● **Task requirements**:
Transcribe the data below verbatim from the line with "ATOM 64 O O" to the line with "ATOM 112 N N". Include both of those lines.

● **Excerpts from a dataset**:
>>>>>

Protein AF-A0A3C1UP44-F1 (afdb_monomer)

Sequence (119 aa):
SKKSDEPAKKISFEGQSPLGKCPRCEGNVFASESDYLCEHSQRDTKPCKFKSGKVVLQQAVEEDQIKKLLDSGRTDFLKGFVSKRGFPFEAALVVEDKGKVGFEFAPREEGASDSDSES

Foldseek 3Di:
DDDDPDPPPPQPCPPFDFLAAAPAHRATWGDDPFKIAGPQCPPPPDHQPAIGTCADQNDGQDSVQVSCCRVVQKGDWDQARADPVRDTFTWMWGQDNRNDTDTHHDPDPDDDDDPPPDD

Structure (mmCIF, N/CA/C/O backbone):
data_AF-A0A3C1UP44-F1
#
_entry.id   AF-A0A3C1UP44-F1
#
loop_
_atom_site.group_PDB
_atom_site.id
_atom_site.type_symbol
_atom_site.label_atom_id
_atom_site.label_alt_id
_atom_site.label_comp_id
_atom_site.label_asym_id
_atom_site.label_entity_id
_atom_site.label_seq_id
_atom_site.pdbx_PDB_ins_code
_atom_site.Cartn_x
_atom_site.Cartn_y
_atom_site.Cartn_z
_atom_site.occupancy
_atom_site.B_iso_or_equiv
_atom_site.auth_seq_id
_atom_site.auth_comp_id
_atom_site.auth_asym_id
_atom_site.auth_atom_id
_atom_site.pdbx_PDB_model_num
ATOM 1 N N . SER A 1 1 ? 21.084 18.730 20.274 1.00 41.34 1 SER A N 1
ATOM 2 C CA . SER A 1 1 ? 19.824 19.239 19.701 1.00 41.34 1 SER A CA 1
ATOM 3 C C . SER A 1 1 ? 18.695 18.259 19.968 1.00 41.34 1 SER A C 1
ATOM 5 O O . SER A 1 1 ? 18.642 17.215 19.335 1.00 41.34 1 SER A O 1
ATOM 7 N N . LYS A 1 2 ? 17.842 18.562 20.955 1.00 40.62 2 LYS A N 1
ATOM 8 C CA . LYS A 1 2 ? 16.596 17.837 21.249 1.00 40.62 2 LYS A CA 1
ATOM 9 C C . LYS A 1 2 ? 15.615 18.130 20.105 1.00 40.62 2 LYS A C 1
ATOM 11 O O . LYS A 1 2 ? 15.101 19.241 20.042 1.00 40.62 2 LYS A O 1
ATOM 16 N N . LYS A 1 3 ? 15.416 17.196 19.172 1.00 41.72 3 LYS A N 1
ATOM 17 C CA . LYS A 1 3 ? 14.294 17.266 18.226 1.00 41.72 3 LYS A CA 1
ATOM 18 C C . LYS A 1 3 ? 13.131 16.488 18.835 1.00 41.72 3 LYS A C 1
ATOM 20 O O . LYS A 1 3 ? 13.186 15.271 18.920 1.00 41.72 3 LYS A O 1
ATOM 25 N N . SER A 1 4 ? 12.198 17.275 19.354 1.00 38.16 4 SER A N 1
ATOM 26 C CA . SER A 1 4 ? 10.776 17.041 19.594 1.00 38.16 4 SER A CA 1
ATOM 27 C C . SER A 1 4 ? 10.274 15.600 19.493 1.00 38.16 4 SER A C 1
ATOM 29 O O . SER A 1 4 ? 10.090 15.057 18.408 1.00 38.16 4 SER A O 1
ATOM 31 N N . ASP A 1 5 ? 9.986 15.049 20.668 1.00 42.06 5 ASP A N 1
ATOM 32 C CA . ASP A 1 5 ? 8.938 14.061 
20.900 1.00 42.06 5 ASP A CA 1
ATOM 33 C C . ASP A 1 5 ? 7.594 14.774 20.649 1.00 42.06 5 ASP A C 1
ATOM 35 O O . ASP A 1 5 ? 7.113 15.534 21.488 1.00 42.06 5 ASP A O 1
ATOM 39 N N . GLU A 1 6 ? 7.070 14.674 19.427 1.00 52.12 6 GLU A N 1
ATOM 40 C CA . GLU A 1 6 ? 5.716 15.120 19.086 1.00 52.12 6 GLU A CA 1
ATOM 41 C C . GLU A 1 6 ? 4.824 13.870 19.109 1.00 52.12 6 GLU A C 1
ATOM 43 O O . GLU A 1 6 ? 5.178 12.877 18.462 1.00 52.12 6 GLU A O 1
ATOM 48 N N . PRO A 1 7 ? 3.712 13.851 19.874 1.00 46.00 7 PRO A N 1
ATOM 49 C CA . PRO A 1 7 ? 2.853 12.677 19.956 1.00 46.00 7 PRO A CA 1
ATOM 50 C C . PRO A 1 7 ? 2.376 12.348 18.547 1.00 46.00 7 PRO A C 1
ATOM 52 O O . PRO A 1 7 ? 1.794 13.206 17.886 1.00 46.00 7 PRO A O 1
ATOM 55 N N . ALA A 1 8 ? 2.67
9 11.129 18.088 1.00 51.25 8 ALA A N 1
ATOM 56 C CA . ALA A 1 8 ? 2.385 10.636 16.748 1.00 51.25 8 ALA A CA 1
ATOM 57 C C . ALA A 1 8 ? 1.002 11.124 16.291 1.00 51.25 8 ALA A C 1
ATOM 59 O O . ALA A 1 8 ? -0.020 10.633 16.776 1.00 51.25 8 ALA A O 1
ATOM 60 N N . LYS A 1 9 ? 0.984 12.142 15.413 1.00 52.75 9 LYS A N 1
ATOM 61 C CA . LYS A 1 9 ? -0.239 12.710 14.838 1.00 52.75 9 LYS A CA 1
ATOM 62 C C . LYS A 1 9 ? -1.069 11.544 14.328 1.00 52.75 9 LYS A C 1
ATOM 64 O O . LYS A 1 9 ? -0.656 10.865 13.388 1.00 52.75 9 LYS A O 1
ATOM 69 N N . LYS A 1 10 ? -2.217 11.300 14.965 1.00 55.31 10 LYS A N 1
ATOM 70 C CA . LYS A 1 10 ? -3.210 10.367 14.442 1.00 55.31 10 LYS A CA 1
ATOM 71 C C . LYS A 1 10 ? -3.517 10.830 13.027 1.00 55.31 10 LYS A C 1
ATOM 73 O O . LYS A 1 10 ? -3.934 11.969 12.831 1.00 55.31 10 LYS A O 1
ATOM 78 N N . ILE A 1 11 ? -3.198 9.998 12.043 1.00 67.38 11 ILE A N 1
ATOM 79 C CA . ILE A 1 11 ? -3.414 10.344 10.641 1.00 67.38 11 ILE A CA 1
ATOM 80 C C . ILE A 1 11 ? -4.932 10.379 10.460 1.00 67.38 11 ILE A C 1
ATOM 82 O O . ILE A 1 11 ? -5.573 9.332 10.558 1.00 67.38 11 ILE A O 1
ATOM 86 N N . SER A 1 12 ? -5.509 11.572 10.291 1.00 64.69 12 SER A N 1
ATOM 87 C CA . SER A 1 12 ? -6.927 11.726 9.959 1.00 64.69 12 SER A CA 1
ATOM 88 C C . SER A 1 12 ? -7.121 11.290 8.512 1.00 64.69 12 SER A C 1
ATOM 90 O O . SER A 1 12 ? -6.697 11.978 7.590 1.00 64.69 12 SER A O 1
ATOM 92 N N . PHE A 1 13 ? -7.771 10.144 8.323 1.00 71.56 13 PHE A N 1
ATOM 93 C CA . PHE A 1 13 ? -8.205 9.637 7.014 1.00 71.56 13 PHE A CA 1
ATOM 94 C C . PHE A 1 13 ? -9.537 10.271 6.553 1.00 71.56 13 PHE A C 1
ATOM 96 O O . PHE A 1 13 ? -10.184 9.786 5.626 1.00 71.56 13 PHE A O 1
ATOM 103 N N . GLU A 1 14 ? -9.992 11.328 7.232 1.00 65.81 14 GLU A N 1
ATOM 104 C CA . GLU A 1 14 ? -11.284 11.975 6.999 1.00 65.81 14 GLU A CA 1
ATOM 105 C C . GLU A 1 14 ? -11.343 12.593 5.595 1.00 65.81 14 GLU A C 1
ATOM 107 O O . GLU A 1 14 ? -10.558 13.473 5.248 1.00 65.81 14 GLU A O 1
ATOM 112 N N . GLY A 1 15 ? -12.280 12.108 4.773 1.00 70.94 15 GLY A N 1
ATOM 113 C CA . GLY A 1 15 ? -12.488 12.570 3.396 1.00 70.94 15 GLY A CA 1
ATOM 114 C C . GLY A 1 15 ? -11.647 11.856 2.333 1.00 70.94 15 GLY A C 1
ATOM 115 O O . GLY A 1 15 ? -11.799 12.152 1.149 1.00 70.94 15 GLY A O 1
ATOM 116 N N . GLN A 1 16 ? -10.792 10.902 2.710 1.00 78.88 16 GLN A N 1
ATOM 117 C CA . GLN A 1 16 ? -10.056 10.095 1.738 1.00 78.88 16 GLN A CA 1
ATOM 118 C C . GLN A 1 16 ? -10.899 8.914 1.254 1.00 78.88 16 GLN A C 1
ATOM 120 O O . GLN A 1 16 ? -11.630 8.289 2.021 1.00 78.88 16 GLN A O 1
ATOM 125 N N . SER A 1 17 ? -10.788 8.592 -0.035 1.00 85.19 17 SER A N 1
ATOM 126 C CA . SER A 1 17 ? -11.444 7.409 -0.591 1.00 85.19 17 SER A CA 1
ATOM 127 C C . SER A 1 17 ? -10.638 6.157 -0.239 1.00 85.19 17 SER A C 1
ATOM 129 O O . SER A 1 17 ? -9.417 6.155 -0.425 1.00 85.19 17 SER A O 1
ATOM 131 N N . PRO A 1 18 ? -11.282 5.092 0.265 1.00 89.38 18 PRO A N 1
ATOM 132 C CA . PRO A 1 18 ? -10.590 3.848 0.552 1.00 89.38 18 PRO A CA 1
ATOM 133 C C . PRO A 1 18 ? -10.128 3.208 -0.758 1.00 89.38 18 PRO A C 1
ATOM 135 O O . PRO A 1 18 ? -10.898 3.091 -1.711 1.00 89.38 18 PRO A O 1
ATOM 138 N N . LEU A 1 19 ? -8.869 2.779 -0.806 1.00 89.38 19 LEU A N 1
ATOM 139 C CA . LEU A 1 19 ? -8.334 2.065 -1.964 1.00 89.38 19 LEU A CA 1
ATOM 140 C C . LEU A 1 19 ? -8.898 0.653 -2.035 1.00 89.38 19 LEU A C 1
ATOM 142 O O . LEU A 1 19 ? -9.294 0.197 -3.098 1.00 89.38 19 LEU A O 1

<<<<<

● **Solution to the problem**:
ATOM 64 O O . LYS A 1 9 ? -0.656 10.865 13.388 1.00 52.75 9 LYS A O 1
ATOM 69 N N . LYS A 1 10 ? -2.217 11.300 14.965 1.00 55.31 10 LYS A N 1
ATOM 70 C CA . LYS A 1 10 ? -3.210 10.367 14.442 1.00 55.31 10 LYS A CA 1
ATOM 71 C C . LYS A 1 10 ? -3.517 10.830 13.027 1.00 55.31 10 LYS A C 1
ATOM 73 O O . LYS A 1 10 ? -3.934 11.969 12.831 1.00 55.31 10 LYS A O 1
ATOM 78 N N . ILE A 1 11 ? -3.198 9.998 12.043 1.00 67.38 11 ILE A N 1
ATOM 79 C CA . ILE A 1 11 ? -3.414 10.344 10.641 1.00 67.38 11 ILE A CA 1
ATOM 80 C C . ILE A 1 11 ? -4.932 10.379 10.460 1.00 67.38 11 ILE A C 1
ATOM 82 O O . ILE A 1 11 ? -5.573 9.332 10.558 1.00 67.38 11 ILE A O 1
ATOM 86 N N . SER A 1 12 ? -5.509 11.572 10.291 1.00 64.69 12 SER A N 1
ATOM 87 C CA . SER A 1 12 ? -6.927 11.726 9.959 1.00 64.69 12 SER A CA 1
ATOM 88 C C . SER A 1 12 ? -7.121 11.290 8.512 1.00 64.69 12 SER A C 1
ATOM 90 O O . SER A 1 12 ? -6.697 11.978 7.590 1.00 64.69 12 SER A O 1
ATOM 92 N N . PHE A 1 13 ? -7.771 10.144 8.323 1.00 71.56 13 PHE A N 1
ATOM 93 C CA . PHE A 1 13 ? -8.205 9.637 7.014 1.00 71.56 13 PHE A CA 1
ATOM 94 C C . PHE A 1 13 ? -9.537 10.271 6.553 1.00 71.56 13 PHE A C 1
ATOM 96 O O . PHE A 1 13 ? -10.184 9.786 5.626 1.00 71.56 13 PHE A O 1
ATOM 103 N N . GLU A 1 14 ? -9.992 11.328 7.232 1.00 65.81 14 GLU A N 1
ATOM 104 C CA . GLU A 1 14 ? -11.284 11.975 6.999 1.00 65.81 14 GLU A CA 1
ATOM 105 C C . GLU A 1 14 ? -11.343 12.593 5.595 1.00 65.81 14 GLU A C 1
ATOM 107 O O . GLU A 1 14 ? -10.558 13.473 5.248 1.00 65.81 14 GLU A O 1
ATOM 112 N N . GLY A 1 15 ? -12.280 12.108 4.773 1.00 70.94 15 GLY A N 1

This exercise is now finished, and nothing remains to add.